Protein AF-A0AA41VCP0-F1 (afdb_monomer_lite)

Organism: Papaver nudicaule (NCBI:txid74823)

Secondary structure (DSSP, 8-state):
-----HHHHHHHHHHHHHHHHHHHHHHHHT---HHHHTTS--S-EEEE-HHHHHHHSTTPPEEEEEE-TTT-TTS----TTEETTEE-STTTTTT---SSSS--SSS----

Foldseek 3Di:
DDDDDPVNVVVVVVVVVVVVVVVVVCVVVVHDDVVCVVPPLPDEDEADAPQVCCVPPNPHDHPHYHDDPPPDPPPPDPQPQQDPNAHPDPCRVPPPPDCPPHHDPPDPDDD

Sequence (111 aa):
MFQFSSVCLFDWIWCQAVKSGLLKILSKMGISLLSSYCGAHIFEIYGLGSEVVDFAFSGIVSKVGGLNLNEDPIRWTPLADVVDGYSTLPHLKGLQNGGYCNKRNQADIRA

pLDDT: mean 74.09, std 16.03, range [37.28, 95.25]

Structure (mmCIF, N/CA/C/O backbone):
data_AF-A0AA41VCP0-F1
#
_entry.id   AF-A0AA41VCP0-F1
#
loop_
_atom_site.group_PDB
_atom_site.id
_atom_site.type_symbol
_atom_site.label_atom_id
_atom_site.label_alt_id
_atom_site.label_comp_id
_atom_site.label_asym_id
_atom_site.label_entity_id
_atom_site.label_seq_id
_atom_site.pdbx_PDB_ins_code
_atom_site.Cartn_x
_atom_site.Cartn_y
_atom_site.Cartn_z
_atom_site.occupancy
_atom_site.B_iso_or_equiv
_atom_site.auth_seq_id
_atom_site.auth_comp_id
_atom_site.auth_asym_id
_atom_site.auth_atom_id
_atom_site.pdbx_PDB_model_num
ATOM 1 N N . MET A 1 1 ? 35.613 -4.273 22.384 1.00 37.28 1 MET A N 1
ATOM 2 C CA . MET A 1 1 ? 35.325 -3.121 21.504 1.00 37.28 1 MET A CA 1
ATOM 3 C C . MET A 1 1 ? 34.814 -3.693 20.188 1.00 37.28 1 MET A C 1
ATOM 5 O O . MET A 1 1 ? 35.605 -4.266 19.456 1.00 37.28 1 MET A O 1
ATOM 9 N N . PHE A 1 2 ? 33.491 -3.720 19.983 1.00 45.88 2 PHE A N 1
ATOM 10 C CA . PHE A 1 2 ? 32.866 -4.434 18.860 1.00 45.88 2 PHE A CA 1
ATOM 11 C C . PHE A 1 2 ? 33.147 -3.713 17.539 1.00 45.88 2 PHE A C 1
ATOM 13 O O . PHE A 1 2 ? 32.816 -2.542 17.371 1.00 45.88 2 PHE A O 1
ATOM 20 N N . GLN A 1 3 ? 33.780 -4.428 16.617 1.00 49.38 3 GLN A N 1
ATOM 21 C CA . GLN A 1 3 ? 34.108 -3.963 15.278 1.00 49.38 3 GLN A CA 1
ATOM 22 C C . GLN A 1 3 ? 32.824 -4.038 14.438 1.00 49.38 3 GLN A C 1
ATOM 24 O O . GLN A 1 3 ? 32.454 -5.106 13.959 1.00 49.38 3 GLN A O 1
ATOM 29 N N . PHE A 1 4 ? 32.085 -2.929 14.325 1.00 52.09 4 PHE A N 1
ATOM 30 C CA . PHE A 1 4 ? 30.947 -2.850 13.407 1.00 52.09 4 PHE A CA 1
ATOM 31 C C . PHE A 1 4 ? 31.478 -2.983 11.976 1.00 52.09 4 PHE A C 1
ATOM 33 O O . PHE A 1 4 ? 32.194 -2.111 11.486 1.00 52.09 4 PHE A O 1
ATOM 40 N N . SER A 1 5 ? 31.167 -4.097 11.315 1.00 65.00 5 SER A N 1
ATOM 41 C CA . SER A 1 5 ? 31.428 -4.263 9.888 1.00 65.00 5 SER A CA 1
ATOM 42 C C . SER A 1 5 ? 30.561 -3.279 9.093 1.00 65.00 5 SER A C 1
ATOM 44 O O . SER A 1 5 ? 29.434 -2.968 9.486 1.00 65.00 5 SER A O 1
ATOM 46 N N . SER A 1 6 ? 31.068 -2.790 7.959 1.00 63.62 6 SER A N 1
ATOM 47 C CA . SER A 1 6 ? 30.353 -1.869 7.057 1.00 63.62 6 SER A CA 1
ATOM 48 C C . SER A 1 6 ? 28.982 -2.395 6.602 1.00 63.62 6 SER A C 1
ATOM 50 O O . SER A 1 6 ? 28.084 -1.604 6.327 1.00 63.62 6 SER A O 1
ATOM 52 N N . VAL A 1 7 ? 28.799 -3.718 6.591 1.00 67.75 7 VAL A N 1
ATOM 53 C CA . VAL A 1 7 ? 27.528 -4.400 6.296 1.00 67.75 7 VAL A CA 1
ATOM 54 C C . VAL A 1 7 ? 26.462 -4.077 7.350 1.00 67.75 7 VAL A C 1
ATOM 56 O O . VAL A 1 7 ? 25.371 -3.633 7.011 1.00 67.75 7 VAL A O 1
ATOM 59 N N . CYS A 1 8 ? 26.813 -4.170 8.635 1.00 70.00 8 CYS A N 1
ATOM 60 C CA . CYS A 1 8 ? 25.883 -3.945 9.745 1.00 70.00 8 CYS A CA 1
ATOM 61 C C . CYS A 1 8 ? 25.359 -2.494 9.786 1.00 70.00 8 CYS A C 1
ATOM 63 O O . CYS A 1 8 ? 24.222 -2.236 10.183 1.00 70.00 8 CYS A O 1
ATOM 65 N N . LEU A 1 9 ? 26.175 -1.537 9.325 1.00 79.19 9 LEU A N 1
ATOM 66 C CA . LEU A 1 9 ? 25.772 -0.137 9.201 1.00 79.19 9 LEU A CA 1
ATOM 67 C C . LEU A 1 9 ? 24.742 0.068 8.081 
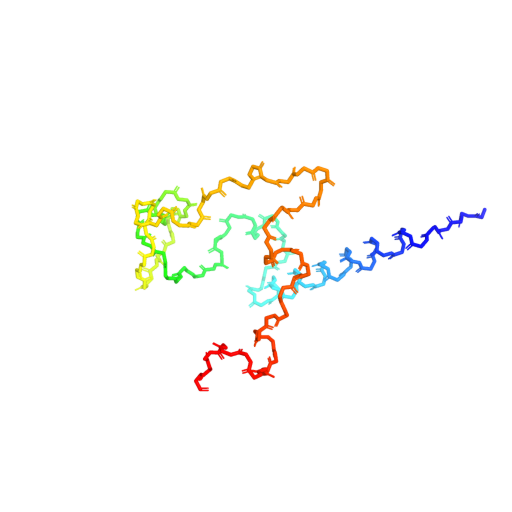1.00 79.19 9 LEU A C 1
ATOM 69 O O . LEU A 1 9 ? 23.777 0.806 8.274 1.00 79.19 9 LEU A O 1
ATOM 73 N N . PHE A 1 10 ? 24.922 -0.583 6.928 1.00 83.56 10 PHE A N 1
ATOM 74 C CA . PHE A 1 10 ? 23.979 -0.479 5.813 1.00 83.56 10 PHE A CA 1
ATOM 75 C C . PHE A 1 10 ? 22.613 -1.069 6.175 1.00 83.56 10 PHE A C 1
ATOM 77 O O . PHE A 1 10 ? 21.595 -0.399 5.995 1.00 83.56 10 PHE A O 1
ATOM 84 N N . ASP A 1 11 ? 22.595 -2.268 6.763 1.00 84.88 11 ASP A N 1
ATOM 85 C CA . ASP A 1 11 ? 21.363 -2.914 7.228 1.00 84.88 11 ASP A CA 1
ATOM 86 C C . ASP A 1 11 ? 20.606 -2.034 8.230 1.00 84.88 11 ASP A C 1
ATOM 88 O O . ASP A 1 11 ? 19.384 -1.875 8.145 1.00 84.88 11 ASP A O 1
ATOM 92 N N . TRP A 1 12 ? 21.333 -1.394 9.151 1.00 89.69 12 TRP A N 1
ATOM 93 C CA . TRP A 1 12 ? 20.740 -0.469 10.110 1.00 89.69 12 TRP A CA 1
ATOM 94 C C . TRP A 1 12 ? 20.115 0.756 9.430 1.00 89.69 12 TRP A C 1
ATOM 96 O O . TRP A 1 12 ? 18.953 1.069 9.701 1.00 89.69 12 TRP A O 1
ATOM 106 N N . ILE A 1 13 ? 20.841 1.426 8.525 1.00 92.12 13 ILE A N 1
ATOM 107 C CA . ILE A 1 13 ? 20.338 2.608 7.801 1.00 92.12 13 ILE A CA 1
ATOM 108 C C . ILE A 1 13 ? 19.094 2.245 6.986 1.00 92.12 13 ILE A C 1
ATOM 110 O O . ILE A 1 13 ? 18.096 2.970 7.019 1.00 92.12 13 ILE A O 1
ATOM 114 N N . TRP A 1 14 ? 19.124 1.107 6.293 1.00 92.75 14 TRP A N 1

- **Task statement**
Copy out the listing above from the line containing "ATOM 41 C CA" to the line containing "ATOM 94 C C", both included, exactly as written and minus the images.

- **Response box**
ATOM 41 C CA . SER A 1 5 ? 31.428 -4.263 9.888 1.00 65.00 5 SER A CA 1
ATOM 42 C C . SER A 1 5 ? 30.561 -3.279 9.093 1.00 65.00 5 SER A C 1
ATOM 44 O O . SER A 1 5 ? 29.434 -2.968 9.486 1.00 65.00 5 SER A O 1
ATOM 46 N N . SER A 1 6 ? 31.068 -2.790 7.959 1.00 63.62 6 SER A N 1
ATOM 47 C CA . SER A 1 6 ? 30.353 -1.869 7.057 1.00 63.62 6 SER A CA 1
ATOM 48 C C . SER A 1 6 ? 28.982 -2.395 6.602 1.00 63.62 6 SER A C 1
ATOM 50 O O . SER A 1 6 ? 28.084 -1.604 6.327 1.00 63.62 6 SER A O 1
ATOM 52 N N . VAL A 1 7 ? 28.799 -3.718 6.591 1.00 67.75 7 VAL A N 1
ATOM 53 C CA . VAL A 1 7 ? 27.528 -4.400 6.296 1.00 67.75 7 VAL A CA 1
ATOM 54 C C . VAL A 1 7 ? 26.462 -4.077 7.350 1.00 67.75 7 VAL A C 1
ATOM 56 O O . VAL A 1 7 ? 25.371 -3.633 7.011 1.00 67.75 7 VAL A O 1
ATOM 59 N N . CYS A 1 8 ? 26.813 -4.170 8.635 1.00 70.00 8 CYS A N 1
ATOM 60 C CA . CYS A 1 8 ? 25.883 -3.945 9.745 1.00 70.00 8 CYS A CA 1
ATOM 61 C C . CYS A 1 8 ? 25.359 -2.494 9.786 1.00 70.00 8 CYS A C 1
ATOM 63 O O . CYS A 1 8 ? 24.222 -2.236 10.183 1.00 70.00 8 CYS A O 1
ATOM 65 N N . LEU A 1 9 ? 26.175 -1.537 9.325 1.00 79.19 9 LEU A N 1
ATOM 66 C CA . LEU A 1 9 ? 25.772 -0.137 9.201 1.00 79.19 9 LEU A CA 1
ATOM 67 C C . LEU A 1 9 ? 24.742 0.068 8.081 
1.00 79.19 9 LEU A C 1
ATOM 69 O O . LEU A 1 9 ? 23.777 0.806 8.274 1.00 79.19 9 LEU A O 1
ATOM 73 N N . PHE A 1 10 ? 24.922 -0.583 6.928 1.00 83.56 10 PHE A N 1
ATOM 74 C CA . PHE A 1 10 ? 23.979 -0.479 5.813 1.00 83.56 10 PHE A CA 1
ATOM 75 C C . PHE A 1 10 ? 22.613 -1.069 6.175 1.00 83.56 10 PHE A C 1
ATOM 77 O O . PHE A 1 10 ? 21.595 -0.399 5.995 1.00 83.56 10 PHE A O 1
ATOM 84 N N . ASP A 1 11 ? 22.595 -2.268 6.763 1.00 84.88 11 ASP A N 1
ATOM 85 C CA . ASP A 1 11 ? 21.363 -2.914 7.228 1.00 84.88 11 ASP A CA 1
ATOM 86 C C . ASP A 1 11 ? 20.606 -2.034 8.230 1.00 84.88 11 ASP A C 1
ATOM 88 O O . ASP A 1 11 ? 19.384 -1.875 8.145 1.00 84.88 11 ASP A O 1
ATOM 92 N N . TRP A 1 12 ? 21.333 -1.394 9.151 1.00 89.69 12 TRP A N 1
ATOM 93 C CA . TRP A 1 12 ? 20.740 -0.469 10.110 1.00 89.69 12 TRP A CA 1
ATOM 94 C C . TRP A 1 12 ? 20.115 0.756 9.430 1.00 89.69 12 TRP A C 1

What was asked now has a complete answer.